(Dataset items)

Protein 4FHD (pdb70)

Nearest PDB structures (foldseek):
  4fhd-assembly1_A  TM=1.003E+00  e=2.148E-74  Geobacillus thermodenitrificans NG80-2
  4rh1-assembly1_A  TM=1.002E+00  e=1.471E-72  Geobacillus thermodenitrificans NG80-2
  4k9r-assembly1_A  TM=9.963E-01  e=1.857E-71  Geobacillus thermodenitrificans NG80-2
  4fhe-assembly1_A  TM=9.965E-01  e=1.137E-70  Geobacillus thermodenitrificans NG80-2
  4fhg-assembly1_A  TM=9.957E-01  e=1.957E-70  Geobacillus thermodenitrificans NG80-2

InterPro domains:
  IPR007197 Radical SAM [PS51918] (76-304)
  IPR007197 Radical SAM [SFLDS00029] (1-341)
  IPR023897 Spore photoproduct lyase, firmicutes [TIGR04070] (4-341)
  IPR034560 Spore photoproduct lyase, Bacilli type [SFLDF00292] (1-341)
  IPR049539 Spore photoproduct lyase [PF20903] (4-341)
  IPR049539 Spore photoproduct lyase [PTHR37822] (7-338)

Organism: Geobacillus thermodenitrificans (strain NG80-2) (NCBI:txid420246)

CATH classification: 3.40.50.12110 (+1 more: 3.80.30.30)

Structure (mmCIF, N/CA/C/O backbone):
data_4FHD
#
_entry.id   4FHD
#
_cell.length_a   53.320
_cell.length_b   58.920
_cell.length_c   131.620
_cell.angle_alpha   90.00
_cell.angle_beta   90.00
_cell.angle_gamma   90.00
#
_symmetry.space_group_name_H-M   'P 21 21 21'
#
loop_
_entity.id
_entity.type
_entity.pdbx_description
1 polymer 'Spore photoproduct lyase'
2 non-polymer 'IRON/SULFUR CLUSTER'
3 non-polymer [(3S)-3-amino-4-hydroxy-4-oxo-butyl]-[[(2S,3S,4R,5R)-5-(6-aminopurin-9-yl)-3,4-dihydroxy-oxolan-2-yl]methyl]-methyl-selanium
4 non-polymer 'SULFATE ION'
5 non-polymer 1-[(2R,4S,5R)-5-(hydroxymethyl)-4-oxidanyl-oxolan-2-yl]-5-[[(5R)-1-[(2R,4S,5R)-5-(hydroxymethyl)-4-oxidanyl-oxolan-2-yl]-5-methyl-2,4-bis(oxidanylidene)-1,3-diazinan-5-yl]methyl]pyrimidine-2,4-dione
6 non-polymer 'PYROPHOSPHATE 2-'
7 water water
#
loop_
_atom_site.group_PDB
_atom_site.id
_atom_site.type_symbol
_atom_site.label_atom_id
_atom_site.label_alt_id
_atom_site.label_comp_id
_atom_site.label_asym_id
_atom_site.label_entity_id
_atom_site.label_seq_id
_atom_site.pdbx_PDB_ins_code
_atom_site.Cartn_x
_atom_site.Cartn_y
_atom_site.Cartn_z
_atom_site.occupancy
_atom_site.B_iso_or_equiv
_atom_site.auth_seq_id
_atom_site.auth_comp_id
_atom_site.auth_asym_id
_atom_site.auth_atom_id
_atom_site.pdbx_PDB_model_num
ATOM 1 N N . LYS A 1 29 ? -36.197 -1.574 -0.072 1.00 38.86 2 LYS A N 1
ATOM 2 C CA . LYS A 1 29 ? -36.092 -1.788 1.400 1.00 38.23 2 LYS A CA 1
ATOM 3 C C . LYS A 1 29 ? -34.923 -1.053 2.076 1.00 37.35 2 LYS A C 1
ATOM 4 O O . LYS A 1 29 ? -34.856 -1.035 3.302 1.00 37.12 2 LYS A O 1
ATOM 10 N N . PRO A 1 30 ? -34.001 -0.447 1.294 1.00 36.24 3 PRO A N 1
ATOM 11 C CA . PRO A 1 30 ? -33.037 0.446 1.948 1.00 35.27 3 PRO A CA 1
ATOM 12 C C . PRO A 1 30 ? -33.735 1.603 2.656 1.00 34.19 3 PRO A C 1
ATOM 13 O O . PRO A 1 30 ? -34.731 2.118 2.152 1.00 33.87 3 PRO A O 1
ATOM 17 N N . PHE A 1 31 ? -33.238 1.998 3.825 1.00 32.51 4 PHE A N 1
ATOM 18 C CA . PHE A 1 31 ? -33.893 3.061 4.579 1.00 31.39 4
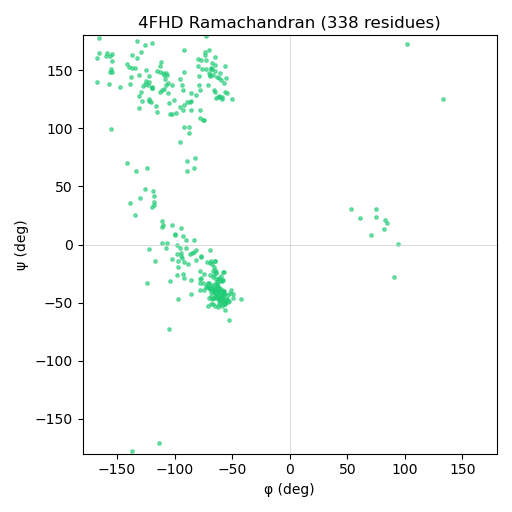 PHE A CA 1
ATOM 19 C C . PHE A 1 31 ? -33.913 4.396 3.808 1.00 30.20 4 PHE A C 1
ATOM 20 O O . PHE A 1 31 ? -32.889 4.866 3.332 1.00 29.95 4 PHE A O 1
ATOM 28 N N . VAL A 1 32 ? -35.098 4.978 3.692 1.00 29.15 5 VAL A N 1
ATOM 29 C CA . VAL A 1 32 ? -35.265 6.345 3.226 1.00 28.66 5 VAL A CA 1
ATOM 30 C C . VAL A 1 32 ? -36.185 7.065 4.211 1.00 28.14 5 VAL A C 1
ATOM 31 O O . VAL A 1 32 ? -37.278 6.578 4.504 1.00 28.10 5 VAL A O 1
ATOM 35 N N . PRO A 1 33 ? -35.753 8.231 4.722 1.00 27.21 6 PRO A N 1
ATOM 36 C CA . PRO A 1 33 ? -36.560 8.950 5.710 1.00 27.04 6 PRO A CA 1
ATOM 37 C C . PRO A 1 33 ? -37.870 9.508 5.131 1.00 26.97 6 PRO A C 1
ATOM 38 O O . PRO A 1 33 ? -37.943 9.807 3.947 1.00 26.56 6 PRO A O 1
ATOM 42 N N . LYS A 1 34 ? -38.887 9.624 5.977 1.00 27.19 7 LYS A N 1
ATOM 43 C CA . LYS A 1 34 ? -40.163 10.252 5.609 1.00 27.70 7 LYS A CA 1
ATOM 44 C C . LYS A 1 34 ? -40.180 11.746 5.940 1.00 27.14 7 LYS A C 1
ATOM 45 O O . LYS A 1 34 ? -41.050 12.489 5.482 1.00 27.44 7 LYS A O 1
ATOM 51 N N . LEU A 1 35 ? -39.226 12.167 6.760 1.00 26.22 8 LEU A N 1
ATOM 52 C CA . LEU A 1 35 ? -39.091 13.547 7.186 1.00 25.76 8 LEU A CA 1
ATOM 53 C C . LEU A 1 35 ? -37.601 13.819 7.381 1.00 25.24 8 LEU A C 1
ATOM 54 O O . LEU A 1 35 ? -36.905 12.975 7.933 1.00 25.14 8 LEU A O 1
ATOM 59 N N . VAL A 1 36 ? -37.118 14.963 6.901 1.00 24.72 9 VAL A N 1
ATOM 60 C CA . VAL A 1 36 ? -35.711 15.362 7.072 1.00 24.40 9 VAL A CA 1
ATOM 61 C C . VAL A 1 36 ? -35.598 16.780 7.622 1.00 24.82 9 VAL A C 1
ATOM 62 O O . VAL A 1 36 ? -36.245 17.718 7.109 1.00 24.90 9 VAL A O 1
ATOM 66 N N . TYR A 1 37 ? -34.774 16.936 8.660 1.00 24.58 10 TYR A N 1
ATOM 67 C CA . TYR A 1 37 ? -34.425 18.240 9.202 1.00 24.86 10 TYR A CA 1
ATOM 68 C C . TYR A 1 37 ? -32.981 18.580 8.852 1.00 25.27 10 TYR A C 1
ATOM 69 O O . TYR A 1 37 ? -32.113 17.702 8.871 1.00 25.20 10 TYR A O 1
ATOM 78 N N . PHE A 1 38 ? -32.722 19.853 8.560 1.00 25.24 11 PHE A N 1
ATOM 79 C CA . PHE A 1 38 ? -31.359 20.340 8.362 1.00 25.51 11 PHE A CA 1
ATOM 80 C C . PHE A 1 38 ? -31.043 21.415 9.381 1.00 26.55 11 PHE A C 1
ATOM 81 O O . PHE A 1 38 ? -31.857 22.315 9.630 1.00 26.61 11 PHE A O 1
ATOM 89 N N . GLU A 1 39 ? -29.863 21.332 9.983 1.00 27.34 12 GLU A N 1
ATOM 90 C CA . GLU A 1 39 ? -29.312 22.487 10.679 1.00 28.26 12 GLU A CA 1
ATOM 91 C C . GLU A 1 39 ? -28.897 23.503 9.629 1.00 28.40 12 GLU A C 1
ATOM 92 O O . GLU A 1 39 ? -28.308 23.118 8.615 1.00 28.33 12 GLU A O 1
ATOM 98 N N . PRO A 1 40 ? -29.185 24.801 9.858 1.00 29.02 13 PRO A N 1
ATOM 99 C CA . PRO A 1 40 ? -28.738 25.811 8.907 1.00 29.52 13 PRO A CA 1
ATOM 100 C C . PRO A 1 40 ? -27.260 25.651 8.559 1.00 30.02 13 PRO A C 1
ATOM 101 O O . PRO A 1 40 ? -26.890 25.714 7.393 1.00 29.54 13 PRO A O 1
ATOM 105 N N . GLU A 1 41 ? -26.444 25.387 9.574 1.00 30.87 14 GLU A N 1
ATOM 106 C CA . GLU A 1 41 ? -24.990 25.269 9.410 1.00 31.85 14 GLU A CA 1
ATOM 107 C C . GLU A 1 41 ? -24.529 24.081 8.551 1.00 31.56 14 GLU A C 1
ATOM 108 O O . GLU A 1 41 ? -23.445 24.128 7.953 1.00 31.54 14 GLU A O 1
ATOM 114 N N . ALA A 1 42 ? -25.339 23.022 8.489 1.00 31.41 15 ALA A N 1
ATOM 115 C CA . ALA A 1 42 ? -25.040 21.866 7.630 1.00 31.64 15 ALA A CA 1
ATOM 116 C C . ALA A 1 42 ? -24.904 22.247 6.153 1.00 31.79 15 ALA A C 1
ATOM 117 O O . ALA A 1 42 ? -24.123 21.638 5.416 1.00 30.98 15 ALA A O 1
ATOM 119 N N . LEU A 1 43 ? -25.652 23.267 5.735 1.00 32.79 16 LEU A N 1
ATOM 120 C CA . LEU A 1 43 ? -25.635 23.742 4.343 1.00 33.57 16 LEU A CA 1
ATOM 121 C C . LEU A 1 43 ? -24.290 24.326 3.902 1.00 34.16 16 LEU A C 1
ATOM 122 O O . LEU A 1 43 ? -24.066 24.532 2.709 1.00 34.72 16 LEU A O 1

**What to work on:**
The lines above starting at the one that contains "ATOM 60 C CA" and ending at the one that contains "ATOM 79 C CA" must be transcribed exactly, and no other lines may appear.

**Exercise output:**
ATOM 60 C CA . VAL A 1 36 ? -35.711 15.362 7.072 1.00 24.40 9 VAL A CA 1
ATOM 61 C C . VAL A 1 36 ? -35.598 16.780 7.622 1.00 24.82 9 VAL A C 1
ATOM 62 O O . VAL A 1 36 ? -36.245 17.718 7.109 1.00 24.90 9 VAL A O 1
ATOM 66 N N . TYR A 1 37 ? -34.774 16.936 8.660 1.00 24.58 10 TYR A N 1
ATOM 67 C CA . TYR A 1 37 ? -34.425 18.240 9.202 1.00 24.86 10 TYR A CA 1
ATOM 68 C C . TYR A 1 37 ? -32.981 18.580 8.852 1.00 25.27 10 TYR A C 1
ATOM 69 O O . TYR A 1 37 ? -32.113 17.702 8.871 1.00 25.20 10 TYR A O 1
ATOM 78 N N . PHE A 1 38 ? -32.722 19.853 8.560 1.00 25.24 11 PHE A N 1
ATOM 79 C CA . PHE A 1 38 ? -31.359 20.340 8.362 1.00 25.51 11 PHE A CA 1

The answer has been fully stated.